AI agents are coming to your operations. The question is where to draw the line.
79% of companies now use agentic AI. Fewer than one in 20 capture real value. The difference is governance.
The agent opportunity is real
Agentic AI represents a genuine shift. AI can now act on decisions within defined boundaries, rather than just providing information.
A chatbot answers questions. An agent executes workflows. It reads inputs, makes decisions, and produces outputs without waiting for a human at each step.
BCG research estimates that AI agents account for 17% of total AI value today, rising to 29% by 2028. PwC reports that 79% of companies are already using agentic AI. The investment is happening. The question is whether the value follows.
For professional services firms, agents offer something specific: operational leverage without proportional headcount growth. An agent that handles meeting preparation, client research, or proposal drafting removes the work about work that keeps your best people from client-facing activity.
When agents work and when simpler automation is enough
Not every workflow needs an agent. Many need a well-designed automation. The distinction matters because agents introduce complexity. An automation follows a fixed path: if this, then that. An agent makes decisions within boundaries. That flexibility creates value when the workflow requires judgment. It creates risk when the workflow does not.
Agents work well when
- The workflow involves varied inputs requiring interpretation
- Decisions need to be made within defined boundaries
- The task benefits from context carried across steps
- Quality improves with feedback over time
Simpler automation is enough when
- The workflow follows a predictable, repeatable path
- Inputs and outputs are structured and consistent
- No interpretation is required
- Speed and reliability matter more than flexibility
Start with the simpler option. Graduate to agents when you have evidence that the workflow needs adaptive behaviour, not when a vendor tells you agents are the future.

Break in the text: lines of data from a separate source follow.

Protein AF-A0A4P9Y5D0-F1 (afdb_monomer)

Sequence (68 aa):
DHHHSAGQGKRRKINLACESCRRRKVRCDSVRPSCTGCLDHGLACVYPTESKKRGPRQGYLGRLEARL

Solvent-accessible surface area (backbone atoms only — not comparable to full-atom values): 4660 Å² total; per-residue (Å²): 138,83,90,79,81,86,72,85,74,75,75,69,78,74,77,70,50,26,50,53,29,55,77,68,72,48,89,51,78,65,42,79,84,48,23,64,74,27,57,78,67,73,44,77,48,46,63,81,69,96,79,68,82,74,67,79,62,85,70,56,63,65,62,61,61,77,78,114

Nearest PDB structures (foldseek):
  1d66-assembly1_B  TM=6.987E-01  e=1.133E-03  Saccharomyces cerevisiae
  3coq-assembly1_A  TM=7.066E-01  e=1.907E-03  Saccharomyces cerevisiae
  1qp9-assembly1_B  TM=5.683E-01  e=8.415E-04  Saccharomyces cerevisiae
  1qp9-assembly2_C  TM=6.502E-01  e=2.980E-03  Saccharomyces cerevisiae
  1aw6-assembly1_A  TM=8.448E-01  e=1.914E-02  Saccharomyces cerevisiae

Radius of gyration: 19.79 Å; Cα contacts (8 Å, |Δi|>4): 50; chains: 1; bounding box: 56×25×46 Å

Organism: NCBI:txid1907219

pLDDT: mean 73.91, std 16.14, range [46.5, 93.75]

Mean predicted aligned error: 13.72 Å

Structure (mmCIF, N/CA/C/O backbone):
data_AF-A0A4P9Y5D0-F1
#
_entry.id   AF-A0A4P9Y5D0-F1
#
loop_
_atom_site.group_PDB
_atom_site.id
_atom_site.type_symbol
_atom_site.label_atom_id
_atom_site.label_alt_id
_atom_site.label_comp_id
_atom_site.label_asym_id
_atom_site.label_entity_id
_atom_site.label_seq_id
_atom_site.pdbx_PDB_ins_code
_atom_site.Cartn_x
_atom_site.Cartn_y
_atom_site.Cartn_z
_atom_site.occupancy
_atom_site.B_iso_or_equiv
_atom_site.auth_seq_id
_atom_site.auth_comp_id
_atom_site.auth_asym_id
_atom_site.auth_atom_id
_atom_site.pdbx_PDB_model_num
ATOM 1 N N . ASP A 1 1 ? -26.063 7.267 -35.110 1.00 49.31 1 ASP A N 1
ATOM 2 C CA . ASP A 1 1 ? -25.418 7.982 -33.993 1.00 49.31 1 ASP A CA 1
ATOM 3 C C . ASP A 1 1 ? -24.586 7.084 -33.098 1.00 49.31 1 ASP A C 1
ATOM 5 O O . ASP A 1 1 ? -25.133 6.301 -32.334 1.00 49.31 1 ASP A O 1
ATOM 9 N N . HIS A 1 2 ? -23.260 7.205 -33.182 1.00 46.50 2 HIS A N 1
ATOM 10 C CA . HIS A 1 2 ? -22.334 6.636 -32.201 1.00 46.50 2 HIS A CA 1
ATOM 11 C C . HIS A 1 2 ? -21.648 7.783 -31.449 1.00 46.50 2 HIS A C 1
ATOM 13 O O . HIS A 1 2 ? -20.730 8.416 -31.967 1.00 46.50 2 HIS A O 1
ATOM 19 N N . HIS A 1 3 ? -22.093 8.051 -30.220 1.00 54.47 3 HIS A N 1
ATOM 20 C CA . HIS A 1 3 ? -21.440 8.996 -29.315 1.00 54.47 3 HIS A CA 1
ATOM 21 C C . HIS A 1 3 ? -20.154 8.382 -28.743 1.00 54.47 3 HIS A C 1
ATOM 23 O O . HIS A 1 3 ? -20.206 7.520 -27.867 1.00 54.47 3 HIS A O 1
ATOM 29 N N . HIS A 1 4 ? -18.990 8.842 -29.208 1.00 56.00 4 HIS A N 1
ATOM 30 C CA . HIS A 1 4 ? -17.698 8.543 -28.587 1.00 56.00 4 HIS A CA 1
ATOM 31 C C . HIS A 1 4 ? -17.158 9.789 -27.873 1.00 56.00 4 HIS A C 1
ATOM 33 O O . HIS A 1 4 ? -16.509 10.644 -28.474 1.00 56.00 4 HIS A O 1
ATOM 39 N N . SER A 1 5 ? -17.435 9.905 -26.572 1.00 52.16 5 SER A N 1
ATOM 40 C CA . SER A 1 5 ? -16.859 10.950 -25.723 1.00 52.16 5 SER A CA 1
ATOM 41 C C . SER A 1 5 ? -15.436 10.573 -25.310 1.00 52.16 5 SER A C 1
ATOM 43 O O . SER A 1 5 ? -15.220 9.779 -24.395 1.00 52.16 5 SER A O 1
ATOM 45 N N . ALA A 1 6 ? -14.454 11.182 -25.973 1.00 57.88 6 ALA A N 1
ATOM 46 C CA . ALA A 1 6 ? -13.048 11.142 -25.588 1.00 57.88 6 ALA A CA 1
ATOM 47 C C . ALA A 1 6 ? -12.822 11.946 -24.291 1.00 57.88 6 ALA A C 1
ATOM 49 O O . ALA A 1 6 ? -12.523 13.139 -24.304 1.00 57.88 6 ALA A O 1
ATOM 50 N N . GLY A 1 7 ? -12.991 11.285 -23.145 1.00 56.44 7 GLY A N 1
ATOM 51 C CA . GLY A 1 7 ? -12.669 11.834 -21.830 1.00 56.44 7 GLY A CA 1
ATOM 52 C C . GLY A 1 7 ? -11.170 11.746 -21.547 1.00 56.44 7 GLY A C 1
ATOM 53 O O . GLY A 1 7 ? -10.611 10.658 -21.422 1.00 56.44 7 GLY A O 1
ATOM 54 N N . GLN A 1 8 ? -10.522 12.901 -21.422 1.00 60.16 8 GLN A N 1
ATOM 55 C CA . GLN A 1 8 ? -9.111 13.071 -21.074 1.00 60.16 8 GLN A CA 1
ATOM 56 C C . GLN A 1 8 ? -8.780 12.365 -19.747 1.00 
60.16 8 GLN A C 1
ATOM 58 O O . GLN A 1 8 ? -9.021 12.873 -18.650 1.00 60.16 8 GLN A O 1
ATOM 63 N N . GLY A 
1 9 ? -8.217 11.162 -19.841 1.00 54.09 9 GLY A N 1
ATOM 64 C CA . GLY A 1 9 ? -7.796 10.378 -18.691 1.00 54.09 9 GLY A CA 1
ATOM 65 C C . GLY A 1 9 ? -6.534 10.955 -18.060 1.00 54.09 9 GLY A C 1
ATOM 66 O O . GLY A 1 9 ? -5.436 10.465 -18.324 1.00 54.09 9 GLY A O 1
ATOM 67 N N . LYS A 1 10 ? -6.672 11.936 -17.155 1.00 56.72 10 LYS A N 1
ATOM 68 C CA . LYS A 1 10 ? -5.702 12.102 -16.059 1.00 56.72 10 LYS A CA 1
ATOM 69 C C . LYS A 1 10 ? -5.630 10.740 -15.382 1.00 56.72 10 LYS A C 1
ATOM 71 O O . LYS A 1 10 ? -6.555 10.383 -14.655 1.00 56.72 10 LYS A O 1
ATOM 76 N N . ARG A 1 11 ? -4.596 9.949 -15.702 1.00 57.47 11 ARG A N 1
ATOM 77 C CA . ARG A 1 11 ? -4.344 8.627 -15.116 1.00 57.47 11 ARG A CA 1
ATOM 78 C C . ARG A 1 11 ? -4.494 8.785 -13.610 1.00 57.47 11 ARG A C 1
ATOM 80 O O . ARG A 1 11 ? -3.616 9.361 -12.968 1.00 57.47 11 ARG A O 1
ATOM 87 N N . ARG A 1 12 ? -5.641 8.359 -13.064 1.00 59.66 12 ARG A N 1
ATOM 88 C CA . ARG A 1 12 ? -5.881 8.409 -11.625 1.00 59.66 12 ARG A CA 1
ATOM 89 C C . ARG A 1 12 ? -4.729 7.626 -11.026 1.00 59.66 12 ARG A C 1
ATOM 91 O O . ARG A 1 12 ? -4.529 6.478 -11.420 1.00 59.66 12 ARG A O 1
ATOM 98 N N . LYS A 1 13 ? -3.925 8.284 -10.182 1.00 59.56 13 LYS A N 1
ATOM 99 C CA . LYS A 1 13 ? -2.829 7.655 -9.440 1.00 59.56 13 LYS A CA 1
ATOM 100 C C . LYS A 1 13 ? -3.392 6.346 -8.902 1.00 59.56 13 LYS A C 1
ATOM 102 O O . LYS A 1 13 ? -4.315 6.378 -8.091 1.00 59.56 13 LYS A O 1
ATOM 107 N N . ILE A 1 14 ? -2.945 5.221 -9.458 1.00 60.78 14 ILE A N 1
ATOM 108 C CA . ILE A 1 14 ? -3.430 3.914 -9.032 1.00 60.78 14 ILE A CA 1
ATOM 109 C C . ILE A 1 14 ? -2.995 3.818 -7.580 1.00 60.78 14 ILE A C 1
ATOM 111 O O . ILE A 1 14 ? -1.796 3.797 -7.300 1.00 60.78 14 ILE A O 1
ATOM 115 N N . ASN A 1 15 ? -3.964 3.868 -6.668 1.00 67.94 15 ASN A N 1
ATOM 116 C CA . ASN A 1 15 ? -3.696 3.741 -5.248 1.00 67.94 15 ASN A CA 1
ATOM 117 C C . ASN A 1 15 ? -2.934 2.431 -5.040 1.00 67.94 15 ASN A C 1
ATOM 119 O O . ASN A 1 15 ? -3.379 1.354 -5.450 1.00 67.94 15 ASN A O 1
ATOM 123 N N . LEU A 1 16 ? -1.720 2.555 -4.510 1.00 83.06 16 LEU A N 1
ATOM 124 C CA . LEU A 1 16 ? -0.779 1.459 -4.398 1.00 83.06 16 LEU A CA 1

Three questions before you deploy
Before any agent goes live in your operations, answer three questions.
1. Where are the handoffs?
Every point where an agent passes work to another agent or to a human is a point where context gets lost. Map these deliberately. Design explicit protocols for what information transfers and what gets verified at each boundary.
2. Where are the human checkpoints?
Not everywhere. At decision boundaries where the cost of error is high. Client-facing communications. Pricing decisions. Compliance judgments.
Let the agent prepare the dossier. Keep the decision human.
3. What happens when it is wrong?
Not if. When. Every agent will produce bad output at some point. The question is whether your system catches it before it reaches a client. Design for recovery, not just success.
The firms getting this right treat agent orchestration as an access control problem. The agent gets permissions proportional to the reversibility of its actions. Low-impact, reversible tasks run autonomously. Irreversible decisions stay human.
The human authority line
The strategic question for operations leaders is not “what can we automate?” It is “where must human judgment remain non-delegable?”
This reframe changes how you deploy AI. Instead of starting with capability and working backwards, you start with governance and work forwards.
Six principles for drawing the line:
- 1.Codify the human element. Identify capabilities your organisation cannot remove. Professional judgment, client relationships, ethical decisions.
- 2.Audit for identity risk. Test whether efficiency narratives erode the professional judgment that makes your firm valuable.
- 3.Set domain-specific boundaries. Different practice areas, client types, and risk profiles need different lines. A one-size-fits-all automation policy fails.
- 4.Elevate bridge builders. The people who translate between AI capability and professional practice are your most valuable asset during adoption.
- 5.Make protection visible. Transparent boundaries around data, model training, and decision authority build client trust.
- 6.Measure empowerment, not adoption. Track whether people are making better decisions, not whether they are using the tools.
Every automation decision is a governance decision. Governance is about trust.
The architecture beneath your agents
BCG research on AI scaling reveals a pattern. Organisations that capture real value follow the 10-20-70 principle: 10% of effort on algorithms, 20% on data and technology, 70% on people, processes, and cultural change.
Most organisations invert this. They spend on technology and wonder why adoption stalls.
The firms seeing real impact direct more than half of their AI investment to agents deployed end-to-end across workstreams. They are twice as likely as followers to deploy agents across full processes rather than in isolated use cases.
What separates these firms is the operating architecture beneath the technology. Agents need redesigned workflows, clear data governance, defined roles, and explicit incentive structures.
You already have the hard part. Domain expertise. Client relationships. Controlled environments. You are not building an open network. You are adding intelligence to a system you understand.
Start with one workflow
Pick one workflow where an agent could augment your team's capacity. Diagnose it. Define the boundaries. Then build.